I just found you due to 1440 linking a Science News article about this. Your work is important and amazing and ethical!
The earth-shaking thing about the realization that vaccines can be food is that we can now try to democratize the whole thing. You don't need to sign up for my study - you can start your own study. We included extremely detailed methods in the manuscript covering the independent kitchen experiments.
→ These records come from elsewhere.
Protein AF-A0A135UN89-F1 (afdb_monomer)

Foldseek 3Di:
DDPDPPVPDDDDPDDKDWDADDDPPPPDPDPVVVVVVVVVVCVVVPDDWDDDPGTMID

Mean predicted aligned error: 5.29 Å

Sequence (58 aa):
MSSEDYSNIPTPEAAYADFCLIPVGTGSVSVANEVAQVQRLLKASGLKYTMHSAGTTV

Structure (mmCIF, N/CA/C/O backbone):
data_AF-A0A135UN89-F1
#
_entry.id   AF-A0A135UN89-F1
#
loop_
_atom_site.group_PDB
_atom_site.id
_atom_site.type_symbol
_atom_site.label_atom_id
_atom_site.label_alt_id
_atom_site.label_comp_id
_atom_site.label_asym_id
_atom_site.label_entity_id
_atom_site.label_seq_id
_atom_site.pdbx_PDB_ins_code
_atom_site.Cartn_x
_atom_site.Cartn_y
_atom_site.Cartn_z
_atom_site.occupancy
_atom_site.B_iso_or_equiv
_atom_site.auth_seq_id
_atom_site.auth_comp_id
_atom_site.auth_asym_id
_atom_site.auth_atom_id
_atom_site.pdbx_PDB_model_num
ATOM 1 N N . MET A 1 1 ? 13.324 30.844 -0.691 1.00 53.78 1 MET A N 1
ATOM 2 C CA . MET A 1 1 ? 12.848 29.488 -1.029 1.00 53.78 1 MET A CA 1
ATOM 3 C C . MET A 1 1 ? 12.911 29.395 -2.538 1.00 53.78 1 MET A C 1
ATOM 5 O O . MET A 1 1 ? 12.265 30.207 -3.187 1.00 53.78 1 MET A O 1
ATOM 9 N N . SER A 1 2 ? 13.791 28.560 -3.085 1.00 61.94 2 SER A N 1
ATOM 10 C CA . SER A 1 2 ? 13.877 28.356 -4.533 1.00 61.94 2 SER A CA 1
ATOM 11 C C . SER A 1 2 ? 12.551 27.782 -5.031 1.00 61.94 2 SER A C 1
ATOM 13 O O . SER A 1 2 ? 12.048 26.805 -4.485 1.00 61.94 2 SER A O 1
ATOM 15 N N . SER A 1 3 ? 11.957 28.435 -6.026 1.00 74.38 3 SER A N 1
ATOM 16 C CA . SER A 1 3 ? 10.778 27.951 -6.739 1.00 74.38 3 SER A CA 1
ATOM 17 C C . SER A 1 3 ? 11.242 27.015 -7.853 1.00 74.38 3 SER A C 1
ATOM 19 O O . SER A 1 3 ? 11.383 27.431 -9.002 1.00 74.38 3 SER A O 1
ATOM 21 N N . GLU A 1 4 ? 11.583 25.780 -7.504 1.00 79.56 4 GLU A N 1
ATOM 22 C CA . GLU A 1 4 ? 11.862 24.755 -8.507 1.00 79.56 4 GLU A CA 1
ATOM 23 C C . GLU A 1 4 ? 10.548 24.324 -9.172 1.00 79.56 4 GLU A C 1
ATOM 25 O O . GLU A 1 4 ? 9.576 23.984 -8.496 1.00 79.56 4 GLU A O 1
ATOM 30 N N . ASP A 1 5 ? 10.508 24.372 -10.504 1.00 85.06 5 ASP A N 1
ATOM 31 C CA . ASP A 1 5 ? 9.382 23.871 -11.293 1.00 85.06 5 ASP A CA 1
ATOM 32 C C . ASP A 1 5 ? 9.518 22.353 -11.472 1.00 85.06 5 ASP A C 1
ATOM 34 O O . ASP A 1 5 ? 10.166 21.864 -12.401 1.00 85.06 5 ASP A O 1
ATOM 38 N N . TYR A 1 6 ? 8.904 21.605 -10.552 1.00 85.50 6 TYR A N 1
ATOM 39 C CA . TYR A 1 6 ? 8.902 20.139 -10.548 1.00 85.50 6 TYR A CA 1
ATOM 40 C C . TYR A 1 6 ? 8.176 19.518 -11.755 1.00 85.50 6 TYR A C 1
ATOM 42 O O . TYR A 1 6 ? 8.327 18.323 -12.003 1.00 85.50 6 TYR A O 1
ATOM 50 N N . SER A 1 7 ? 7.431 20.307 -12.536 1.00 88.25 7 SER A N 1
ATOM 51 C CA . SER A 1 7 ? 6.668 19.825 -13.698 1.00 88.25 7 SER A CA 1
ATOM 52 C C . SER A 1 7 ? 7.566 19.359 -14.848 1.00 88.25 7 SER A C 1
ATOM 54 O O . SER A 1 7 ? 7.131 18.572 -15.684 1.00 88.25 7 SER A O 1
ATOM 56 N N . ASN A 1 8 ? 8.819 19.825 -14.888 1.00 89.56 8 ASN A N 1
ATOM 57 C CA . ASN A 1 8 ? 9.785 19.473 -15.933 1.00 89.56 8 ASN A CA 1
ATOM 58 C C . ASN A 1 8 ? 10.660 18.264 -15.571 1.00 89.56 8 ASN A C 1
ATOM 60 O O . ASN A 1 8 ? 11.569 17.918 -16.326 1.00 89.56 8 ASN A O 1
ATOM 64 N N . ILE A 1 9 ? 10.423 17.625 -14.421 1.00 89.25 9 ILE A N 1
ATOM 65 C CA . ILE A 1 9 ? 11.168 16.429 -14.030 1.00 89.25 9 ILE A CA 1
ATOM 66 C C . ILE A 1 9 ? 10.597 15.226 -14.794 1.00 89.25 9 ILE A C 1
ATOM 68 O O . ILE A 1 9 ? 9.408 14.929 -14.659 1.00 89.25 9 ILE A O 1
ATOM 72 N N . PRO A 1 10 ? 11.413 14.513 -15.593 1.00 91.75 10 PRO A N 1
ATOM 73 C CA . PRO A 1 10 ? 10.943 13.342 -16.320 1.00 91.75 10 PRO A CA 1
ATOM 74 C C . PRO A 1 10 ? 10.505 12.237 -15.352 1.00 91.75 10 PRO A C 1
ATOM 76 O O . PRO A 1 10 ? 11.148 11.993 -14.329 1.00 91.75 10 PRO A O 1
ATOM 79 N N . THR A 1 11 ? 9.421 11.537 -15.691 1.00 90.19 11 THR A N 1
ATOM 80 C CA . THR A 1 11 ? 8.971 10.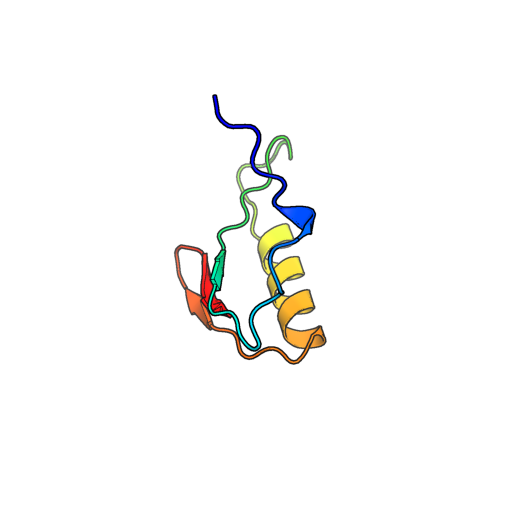365 -14.931 1.00 90.19 11 THR A CA 1
ATOM 81 C C . THR A 1 11 ? 9.999 9.237 -15.064 1.00 90.19 11 THR A C 1
ATOM 83 O O . THR A 1 11 ? 10.412 8.935 -16.187 1.00 90.19 11 THR A O 1
ATOM 86 N N . PRO A 1 12 ? 10.426 8.600 -13.959 1.00 92.12 12 PRO A N 1
ATOM 87 C CA . PRO A 1 12 ? 11.332 7.462 -14.038 1.00 92.12 12 PRO A CA 1
ATOM 88 C C . PRO A 1 12 ? 10.656 6.264 -14.722 1.00 92.12 12 PRO A C 1
ATOM 90 O O . PRO A 1 12 ? 9.444 6.084 -14.622 1.00 92.12 12 PRO A O 1
ATOM 93 N N . GLU A 1 13 ? 11.451 5.419 -15.386 1.00 95.19 13 GLU A N 1
ATOM 94 C CA . GLU A 1 13 ? 10.968 4.199 -16.061 1.00 95.19 13 GLU A CA 1
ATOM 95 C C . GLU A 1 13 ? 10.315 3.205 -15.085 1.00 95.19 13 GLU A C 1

https://zenodo.org/records/17968622
A next step will be for us to convince the big yeast manufacturers to sell products to local microbreweries and homebrewers. But while we wait for that to happen it's 100% plausible to imagine independent scientists (meaning you) to order the DNA from Addgene, put it into yeast, and lawfully rock out in the kitchen.
I'm sort of just saying beer for shock value - and because beer is one of my lifelong passions. The truth is that the whole thing is just about the live yeast - not the fluid they're suspended in. Our work with mice has even shown that dried yeast (think supermarket Fleischmann's) work pretty well too. So welcome aboard, children, Muslims, alcoholics, and beer-haters! Everybody's welcome here.
At a technical level, I intentionally made it so the yeast turn on the production of the vaccine protein in response to maltose (the primary sugar in barley malt). Mead wouldn't work with the particular system I designed because honey has very little maltose. Doesn't mean it's not possible - just means it's an interesting challenge for mead-lovers.
Yes! Boulardii are actually in the main manuscript:
https://zenodo.org/records/17969224
We chose them because we figured they'd be sturdier as a dried-down product than the fragile lab strain yeast. There are a lot of variables to consider - boulardii are more resistant to stomach acid than other yeast strains but they're more sensitive to bile salts. This could be a good thing - it might be that having the yeast break open high up in the proximal small intestine is good for immune priming. Or it could be a bad thing, if it turns out immune priming is better farther down in the distal intestine. Another variable to consider is temperature preference. Boulardii - and the Lithuanian farmhouse yeast I drank at first - are perfectly happy at body temperature. The wheat ale yeast I drank for the booster dose is happier at room temperature.
Yeast can deliver DNA for expression in human cells, but RNA is fragile - and the mRNA vaccines depend on fancy chemicals to get the RNA into human cells. Just working directly with protein expression in the yeast is technically simpler and seems a lot more likely to work - that's where this initial wave of experiments should invest.